▶ Task item
Repeat the records below word for word, but start at the line that contains "ATOM 77 N N", stop after the last line, and include nothing else.

*** Opening Given data ***

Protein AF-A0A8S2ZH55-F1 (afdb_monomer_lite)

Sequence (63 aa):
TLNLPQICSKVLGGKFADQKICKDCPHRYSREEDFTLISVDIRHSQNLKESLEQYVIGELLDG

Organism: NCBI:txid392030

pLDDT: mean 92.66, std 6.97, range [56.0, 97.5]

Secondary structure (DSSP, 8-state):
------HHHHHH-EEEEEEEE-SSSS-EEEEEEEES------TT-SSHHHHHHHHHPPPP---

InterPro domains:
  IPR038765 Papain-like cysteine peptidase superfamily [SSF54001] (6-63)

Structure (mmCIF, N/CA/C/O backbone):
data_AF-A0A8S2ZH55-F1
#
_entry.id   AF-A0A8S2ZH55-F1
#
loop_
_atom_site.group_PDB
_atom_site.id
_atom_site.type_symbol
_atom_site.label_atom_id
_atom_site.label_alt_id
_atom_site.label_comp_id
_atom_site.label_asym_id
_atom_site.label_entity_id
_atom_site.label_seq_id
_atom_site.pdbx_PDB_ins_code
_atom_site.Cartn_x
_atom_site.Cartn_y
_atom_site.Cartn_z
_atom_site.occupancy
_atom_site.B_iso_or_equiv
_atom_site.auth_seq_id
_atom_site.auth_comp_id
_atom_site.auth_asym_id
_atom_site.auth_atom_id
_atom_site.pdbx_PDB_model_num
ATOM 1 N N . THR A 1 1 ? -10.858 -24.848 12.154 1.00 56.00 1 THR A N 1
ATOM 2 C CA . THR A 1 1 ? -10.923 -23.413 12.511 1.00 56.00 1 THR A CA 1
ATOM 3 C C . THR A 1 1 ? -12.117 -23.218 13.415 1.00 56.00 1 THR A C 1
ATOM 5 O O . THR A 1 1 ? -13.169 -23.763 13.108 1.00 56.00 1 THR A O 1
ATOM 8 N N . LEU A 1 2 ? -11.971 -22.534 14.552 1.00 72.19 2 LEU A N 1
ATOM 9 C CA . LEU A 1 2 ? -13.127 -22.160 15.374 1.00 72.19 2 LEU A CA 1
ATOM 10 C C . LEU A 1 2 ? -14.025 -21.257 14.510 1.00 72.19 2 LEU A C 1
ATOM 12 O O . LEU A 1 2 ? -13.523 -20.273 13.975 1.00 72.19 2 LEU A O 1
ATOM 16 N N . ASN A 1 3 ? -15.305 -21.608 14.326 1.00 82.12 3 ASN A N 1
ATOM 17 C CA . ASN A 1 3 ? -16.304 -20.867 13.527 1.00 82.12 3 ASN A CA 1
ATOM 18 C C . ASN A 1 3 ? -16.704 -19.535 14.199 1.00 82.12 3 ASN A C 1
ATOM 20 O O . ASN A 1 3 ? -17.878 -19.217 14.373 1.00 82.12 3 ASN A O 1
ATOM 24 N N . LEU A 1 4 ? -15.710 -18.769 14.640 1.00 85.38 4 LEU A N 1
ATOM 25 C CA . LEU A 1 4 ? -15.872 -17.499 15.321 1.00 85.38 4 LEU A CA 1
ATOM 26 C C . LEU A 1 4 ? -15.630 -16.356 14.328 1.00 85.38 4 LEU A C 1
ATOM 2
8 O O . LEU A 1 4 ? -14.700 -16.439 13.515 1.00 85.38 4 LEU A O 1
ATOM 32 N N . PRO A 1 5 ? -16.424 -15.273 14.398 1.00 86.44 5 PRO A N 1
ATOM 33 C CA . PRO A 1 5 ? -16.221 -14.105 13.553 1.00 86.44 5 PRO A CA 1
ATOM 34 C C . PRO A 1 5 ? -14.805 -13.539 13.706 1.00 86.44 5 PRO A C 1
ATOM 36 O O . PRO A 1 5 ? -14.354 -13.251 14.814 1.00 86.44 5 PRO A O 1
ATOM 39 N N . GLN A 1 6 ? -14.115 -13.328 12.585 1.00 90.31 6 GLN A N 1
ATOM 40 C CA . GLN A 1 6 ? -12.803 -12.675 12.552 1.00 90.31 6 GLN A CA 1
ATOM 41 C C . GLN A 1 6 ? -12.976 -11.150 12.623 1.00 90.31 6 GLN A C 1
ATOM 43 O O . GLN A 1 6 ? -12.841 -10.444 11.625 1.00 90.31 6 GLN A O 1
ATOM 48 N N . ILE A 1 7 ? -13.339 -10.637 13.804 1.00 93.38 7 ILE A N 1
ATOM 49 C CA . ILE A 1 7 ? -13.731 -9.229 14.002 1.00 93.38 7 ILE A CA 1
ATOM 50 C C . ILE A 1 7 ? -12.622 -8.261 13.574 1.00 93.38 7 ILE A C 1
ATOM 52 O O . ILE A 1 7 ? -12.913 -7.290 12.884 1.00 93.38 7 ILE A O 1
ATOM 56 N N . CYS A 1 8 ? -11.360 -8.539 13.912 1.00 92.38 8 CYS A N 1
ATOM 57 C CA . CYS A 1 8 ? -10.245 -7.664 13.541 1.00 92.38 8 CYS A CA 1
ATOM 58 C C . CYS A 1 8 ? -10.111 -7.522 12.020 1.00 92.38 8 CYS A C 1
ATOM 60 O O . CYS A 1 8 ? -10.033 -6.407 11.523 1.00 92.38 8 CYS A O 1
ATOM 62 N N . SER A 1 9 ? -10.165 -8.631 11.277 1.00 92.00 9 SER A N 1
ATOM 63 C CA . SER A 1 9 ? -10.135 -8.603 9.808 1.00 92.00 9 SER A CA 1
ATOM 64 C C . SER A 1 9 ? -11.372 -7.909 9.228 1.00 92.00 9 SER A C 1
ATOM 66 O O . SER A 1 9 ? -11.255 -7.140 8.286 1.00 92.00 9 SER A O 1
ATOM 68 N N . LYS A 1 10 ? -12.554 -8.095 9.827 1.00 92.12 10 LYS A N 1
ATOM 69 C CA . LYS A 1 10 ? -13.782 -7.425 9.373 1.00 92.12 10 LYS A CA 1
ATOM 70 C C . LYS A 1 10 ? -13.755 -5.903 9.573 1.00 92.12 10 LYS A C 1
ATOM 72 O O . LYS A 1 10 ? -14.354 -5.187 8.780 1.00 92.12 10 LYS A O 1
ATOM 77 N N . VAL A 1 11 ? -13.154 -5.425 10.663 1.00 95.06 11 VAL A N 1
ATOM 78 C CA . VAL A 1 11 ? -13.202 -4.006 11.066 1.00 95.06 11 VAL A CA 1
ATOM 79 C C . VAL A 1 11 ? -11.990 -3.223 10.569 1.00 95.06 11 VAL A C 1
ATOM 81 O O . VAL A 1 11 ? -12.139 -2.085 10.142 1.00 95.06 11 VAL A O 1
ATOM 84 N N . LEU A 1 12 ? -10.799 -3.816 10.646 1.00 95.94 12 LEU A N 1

*** Closing Given data ***

▶ Finished task
ATOM 77 N N . VAL A 1 11 ? -13.154 -5.425 10.663 1.00 95.06 11 VAL A N 1
ATOM 78 C CA . VAL A 1 11 ? -13.202 -4.006 11.066 1.00 95.06 11 VAL A CA 1
ATOM 79 C C . VAL A 1 11 ? -11.990 -3.223 10.569 1.00 95.06 11 VAL A C 1
ATOM 81 O O . VAL A 1 11 ? -12.139 -2.085 10.142 1.00 95.06 11 VAL A O 1
ATOM 84 N N . LEU A 1 12 ? -10.799 -3.816 10.646 1.00 95.94 12 LEU A N 1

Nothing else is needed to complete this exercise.